La voz ronca de Zinóviev devolvió la atención del conductor a la carretera.

—Sólo tiene seis años.

Zinóviev se encogió de hombros, alargó su enorme mano tatuada con una araña, parecida a la que le cubría media cara, y encendió un cigarrillo con el mechero del salpicadero.

—La tapicería sólo tiene tres y todavía la estoy pagando.

La mirada del joven se desvió fugazmente hacia el teléfono móvil que estaba en la bandeja. Por precaución lo había silenciado, pero estaba demasiado cerca de Zinóviev. Si la pantalla se iluminaba, Zinóviev lo vería.

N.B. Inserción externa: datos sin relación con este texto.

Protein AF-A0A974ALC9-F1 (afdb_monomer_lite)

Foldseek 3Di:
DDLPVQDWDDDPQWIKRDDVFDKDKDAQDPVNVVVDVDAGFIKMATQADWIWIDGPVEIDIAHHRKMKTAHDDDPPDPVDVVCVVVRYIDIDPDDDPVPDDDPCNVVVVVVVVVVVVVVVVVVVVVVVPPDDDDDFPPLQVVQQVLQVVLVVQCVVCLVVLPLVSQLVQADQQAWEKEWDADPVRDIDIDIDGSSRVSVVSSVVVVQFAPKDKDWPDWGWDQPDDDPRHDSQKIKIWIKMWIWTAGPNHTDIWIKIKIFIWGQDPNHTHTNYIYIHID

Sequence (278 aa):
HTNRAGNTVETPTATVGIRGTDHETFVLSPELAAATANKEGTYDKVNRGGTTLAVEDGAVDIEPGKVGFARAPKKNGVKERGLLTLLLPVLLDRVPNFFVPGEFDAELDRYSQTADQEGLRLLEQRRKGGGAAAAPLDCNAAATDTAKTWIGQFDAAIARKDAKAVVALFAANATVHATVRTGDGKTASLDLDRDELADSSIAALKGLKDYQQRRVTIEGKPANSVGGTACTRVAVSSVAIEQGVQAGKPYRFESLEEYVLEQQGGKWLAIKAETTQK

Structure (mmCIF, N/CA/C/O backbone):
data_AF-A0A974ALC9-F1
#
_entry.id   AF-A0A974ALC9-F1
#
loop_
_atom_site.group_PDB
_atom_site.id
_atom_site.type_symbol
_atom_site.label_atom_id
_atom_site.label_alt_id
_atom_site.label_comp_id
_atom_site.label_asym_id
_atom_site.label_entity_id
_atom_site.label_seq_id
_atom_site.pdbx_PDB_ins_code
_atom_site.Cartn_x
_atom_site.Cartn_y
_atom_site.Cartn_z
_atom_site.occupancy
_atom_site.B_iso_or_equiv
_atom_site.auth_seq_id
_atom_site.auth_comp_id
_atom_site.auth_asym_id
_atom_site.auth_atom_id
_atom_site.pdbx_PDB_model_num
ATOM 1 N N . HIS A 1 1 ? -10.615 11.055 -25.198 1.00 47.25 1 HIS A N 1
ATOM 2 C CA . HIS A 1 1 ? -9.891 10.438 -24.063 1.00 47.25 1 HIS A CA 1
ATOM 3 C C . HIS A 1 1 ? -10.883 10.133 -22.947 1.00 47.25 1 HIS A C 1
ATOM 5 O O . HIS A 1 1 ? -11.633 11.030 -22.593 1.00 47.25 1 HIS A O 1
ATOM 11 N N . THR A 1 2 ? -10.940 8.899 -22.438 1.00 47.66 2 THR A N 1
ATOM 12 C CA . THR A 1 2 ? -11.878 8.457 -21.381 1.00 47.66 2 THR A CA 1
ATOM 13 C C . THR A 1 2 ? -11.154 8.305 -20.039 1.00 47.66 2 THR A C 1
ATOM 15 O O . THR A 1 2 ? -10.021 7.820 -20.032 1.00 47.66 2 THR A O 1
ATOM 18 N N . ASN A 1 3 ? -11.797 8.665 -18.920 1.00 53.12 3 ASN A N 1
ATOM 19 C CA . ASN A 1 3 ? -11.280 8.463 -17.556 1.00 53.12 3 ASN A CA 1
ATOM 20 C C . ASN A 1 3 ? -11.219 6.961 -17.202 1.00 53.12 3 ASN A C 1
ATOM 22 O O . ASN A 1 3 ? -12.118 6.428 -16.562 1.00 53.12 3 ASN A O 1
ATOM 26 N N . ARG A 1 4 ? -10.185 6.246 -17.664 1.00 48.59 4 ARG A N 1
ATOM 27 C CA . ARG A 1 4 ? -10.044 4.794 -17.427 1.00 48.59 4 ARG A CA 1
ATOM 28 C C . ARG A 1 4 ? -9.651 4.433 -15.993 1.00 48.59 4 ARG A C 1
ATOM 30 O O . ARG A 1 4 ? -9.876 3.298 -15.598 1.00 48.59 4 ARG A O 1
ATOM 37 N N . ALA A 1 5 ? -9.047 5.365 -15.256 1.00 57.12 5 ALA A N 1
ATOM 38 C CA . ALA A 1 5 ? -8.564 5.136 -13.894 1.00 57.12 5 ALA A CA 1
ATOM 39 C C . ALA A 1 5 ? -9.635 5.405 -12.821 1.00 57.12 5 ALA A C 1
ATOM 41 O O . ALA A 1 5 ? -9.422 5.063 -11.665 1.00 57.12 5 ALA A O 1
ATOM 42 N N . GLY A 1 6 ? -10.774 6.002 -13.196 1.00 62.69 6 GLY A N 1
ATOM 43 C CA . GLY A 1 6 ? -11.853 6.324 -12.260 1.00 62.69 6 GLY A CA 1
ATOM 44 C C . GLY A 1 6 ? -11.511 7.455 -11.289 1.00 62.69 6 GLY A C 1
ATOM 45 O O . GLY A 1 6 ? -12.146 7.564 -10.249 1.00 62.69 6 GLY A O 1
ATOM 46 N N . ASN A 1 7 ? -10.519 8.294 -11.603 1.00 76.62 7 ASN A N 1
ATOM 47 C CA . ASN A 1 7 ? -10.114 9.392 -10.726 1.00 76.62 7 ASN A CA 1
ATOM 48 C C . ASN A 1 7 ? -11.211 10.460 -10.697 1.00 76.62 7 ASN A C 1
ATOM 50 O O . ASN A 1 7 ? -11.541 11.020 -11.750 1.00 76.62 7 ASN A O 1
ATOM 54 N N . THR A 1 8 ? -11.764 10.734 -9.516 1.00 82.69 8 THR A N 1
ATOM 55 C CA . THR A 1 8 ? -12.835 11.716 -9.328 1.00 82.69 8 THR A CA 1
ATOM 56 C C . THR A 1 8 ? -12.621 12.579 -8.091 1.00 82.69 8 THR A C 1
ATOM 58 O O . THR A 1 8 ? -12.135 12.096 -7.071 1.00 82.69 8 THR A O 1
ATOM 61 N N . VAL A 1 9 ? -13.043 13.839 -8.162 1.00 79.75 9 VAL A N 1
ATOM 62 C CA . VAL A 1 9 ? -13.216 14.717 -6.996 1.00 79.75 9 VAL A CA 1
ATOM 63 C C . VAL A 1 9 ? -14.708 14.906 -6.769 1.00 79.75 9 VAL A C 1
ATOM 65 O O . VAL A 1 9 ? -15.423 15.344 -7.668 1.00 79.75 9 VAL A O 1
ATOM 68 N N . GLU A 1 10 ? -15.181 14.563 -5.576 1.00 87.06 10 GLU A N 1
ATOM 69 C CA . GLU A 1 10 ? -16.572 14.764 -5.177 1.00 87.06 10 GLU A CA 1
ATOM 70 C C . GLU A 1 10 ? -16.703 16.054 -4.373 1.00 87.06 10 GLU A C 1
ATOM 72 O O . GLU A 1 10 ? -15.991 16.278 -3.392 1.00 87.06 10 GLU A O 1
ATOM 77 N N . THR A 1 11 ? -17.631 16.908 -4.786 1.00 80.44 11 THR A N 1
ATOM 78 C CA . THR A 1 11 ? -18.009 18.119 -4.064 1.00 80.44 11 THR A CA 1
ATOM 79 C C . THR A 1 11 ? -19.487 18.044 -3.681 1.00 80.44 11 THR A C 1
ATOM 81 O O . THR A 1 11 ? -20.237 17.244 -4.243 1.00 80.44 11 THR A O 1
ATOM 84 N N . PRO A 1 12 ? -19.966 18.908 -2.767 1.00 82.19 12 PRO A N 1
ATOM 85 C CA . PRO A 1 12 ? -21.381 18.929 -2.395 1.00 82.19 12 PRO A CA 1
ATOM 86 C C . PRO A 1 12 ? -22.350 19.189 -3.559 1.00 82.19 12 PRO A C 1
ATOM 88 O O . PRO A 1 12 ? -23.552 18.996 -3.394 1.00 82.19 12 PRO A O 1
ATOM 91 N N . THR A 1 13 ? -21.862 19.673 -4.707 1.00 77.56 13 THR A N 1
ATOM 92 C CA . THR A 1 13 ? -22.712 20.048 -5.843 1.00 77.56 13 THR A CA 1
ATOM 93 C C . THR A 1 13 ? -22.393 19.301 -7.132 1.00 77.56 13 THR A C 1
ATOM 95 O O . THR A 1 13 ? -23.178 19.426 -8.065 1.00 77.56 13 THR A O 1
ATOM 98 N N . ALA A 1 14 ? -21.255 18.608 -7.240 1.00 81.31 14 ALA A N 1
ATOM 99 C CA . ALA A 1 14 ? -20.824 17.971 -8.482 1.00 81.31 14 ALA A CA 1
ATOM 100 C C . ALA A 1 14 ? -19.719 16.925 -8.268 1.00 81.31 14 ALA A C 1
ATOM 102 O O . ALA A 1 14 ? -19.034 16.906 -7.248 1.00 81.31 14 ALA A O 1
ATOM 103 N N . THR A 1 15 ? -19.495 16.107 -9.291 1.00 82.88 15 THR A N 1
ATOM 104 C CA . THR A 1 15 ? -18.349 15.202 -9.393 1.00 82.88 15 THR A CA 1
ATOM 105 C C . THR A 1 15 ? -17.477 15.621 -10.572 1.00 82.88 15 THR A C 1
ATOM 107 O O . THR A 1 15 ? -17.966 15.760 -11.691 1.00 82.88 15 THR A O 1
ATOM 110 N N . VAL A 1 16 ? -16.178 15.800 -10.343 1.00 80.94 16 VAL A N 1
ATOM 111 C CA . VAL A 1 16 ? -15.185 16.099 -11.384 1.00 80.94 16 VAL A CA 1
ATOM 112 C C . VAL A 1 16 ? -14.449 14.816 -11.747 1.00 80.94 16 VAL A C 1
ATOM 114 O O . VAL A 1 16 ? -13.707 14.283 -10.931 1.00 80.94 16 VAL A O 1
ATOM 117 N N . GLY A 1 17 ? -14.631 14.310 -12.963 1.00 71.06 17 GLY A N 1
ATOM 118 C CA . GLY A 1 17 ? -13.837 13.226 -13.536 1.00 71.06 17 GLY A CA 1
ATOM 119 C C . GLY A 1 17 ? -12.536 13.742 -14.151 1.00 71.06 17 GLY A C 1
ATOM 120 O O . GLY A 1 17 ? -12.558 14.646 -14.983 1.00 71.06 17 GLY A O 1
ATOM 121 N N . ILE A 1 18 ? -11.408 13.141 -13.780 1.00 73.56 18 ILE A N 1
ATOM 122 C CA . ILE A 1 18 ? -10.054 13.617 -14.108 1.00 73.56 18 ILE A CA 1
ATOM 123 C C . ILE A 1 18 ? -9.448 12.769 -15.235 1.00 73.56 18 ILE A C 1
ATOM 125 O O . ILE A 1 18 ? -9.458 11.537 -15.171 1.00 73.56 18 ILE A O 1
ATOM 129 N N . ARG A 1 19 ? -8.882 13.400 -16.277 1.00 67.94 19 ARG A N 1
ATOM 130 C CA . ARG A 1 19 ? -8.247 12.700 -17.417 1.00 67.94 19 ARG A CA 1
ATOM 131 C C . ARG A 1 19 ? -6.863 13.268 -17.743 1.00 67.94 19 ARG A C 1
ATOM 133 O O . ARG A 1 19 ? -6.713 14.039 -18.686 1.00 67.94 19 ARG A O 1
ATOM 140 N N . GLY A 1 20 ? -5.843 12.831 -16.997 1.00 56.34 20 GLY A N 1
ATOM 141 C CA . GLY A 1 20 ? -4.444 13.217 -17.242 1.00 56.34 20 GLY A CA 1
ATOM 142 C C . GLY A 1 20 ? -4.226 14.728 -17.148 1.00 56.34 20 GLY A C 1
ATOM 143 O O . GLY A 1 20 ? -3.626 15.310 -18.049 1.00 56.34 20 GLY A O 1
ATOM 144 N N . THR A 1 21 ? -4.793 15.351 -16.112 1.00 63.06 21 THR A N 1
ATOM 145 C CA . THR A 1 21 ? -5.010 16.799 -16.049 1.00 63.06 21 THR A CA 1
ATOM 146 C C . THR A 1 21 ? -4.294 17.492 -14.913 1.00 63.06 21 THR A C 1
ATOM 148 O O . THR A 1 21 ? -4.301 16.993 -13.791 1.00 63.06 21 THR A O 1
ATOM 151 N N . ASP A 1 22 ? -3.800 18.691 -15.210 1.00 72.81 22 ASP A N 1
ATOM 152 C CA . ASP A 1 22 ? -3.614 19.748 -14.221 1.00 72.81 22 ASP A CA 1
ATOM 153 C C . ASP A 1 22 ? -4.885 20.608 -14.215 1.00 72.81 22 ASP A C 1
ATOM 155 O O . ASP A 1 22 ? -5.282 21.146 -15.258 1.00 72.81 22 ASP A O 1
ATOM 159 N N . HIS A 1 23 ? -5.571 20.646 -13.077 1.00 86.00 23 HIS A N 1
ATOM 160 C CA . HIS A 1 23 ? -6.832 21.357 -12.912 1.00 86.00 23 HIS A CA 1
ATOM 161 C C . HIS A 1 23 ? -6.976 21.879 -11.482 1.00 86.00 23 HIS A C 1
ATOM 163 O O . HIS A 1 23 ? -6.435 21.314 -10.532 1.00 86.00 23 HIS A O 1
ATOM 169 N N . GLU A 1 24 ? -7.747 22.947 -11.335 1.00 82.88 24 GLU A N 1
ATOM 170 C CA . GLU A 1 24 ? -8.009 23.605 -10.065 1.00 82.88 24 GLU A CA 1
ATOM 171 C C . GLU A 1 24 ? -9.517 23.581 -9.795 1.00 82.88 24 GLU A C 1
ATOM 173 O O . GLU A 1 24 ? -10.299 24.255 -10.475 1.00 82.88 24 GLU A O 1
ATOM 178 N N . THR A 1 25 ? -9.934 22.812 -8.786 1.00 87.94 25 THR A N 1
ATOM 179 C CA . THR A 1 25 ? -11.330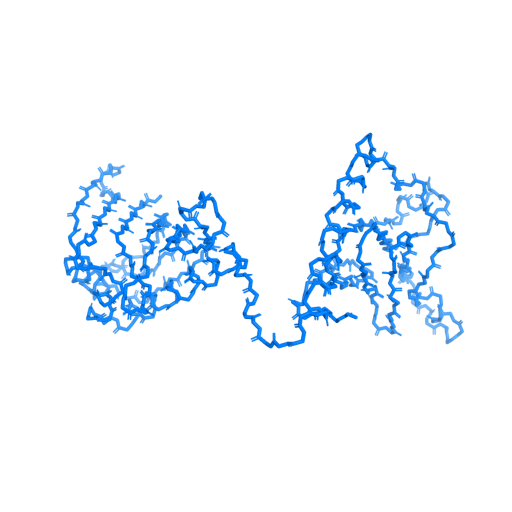 22.768 -8.338 1.00 87.94 25 THR A CA 1
ATOM 180 C C . THR A 1 25 ? -11.549 23.733 -7.175 1.00 87.94 25 THR A C 1
ATOM 182 O O . THR A 1 25 ? -10.852 23.679 -6.163 1.00 87.94 25 THR A O 1
ATOM 185 N N . PHE A 1 26 ? -12.564 24.589 -7.288 1.00 85.31 26 PHE A N 1
ATOM 186 C CA . PHE A 1 26 ? -12.931 25.570 -6.273 1.00 85.31 26 PHE A CA 1
ATOM 187 C C . PHE A 1 26 ? -14.425 25.487 -5.940 1.00 85.31 26 PHE A C 1
ATOM 189 O O . PHE A 1 26 ? -15.280 25.630 -6.814 1.00 85.31 26 PHE A O 1
ATOM 196 N N . VAL A 1 27 ? -14.757 25.290 -4.662 1.00 88.00 27 VAL A N 1
ATOM 197 C CA . VAL A 1 27 ? -16.147 25.271 -4.180 1.00 88.00 27 VAL A CA 1
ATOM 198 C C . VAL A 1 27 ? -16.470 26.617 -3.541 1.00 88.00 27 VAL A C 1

La carretera terminaba en un sendero que se abría hacia el valle, rodeado de árboles. Llamaban a aquel paraje «el lago», pero en realidad se trataba de una pequeña presa que alimentaba una central eléctrica construida en los años cuarenta. En verano acudían los turistas dispuestos a pasar un día en plena naturaleza. Con los años habían mejorado algo los accesos, construido un pequeño hotel con tejados de pizarra y fachada de piedra, una zona de columpios y una cafetería. Pero en octubre la caseta del guarda forestal permanecía cerrada, no había excursionistas a los que atender en el pequeño módulo prefabricado con un anuncio de Coca-Cola, y las sillas de plástico amontonadas junto a la puerta enrejada de la cafetería dibujaban una instantánea de tristeza.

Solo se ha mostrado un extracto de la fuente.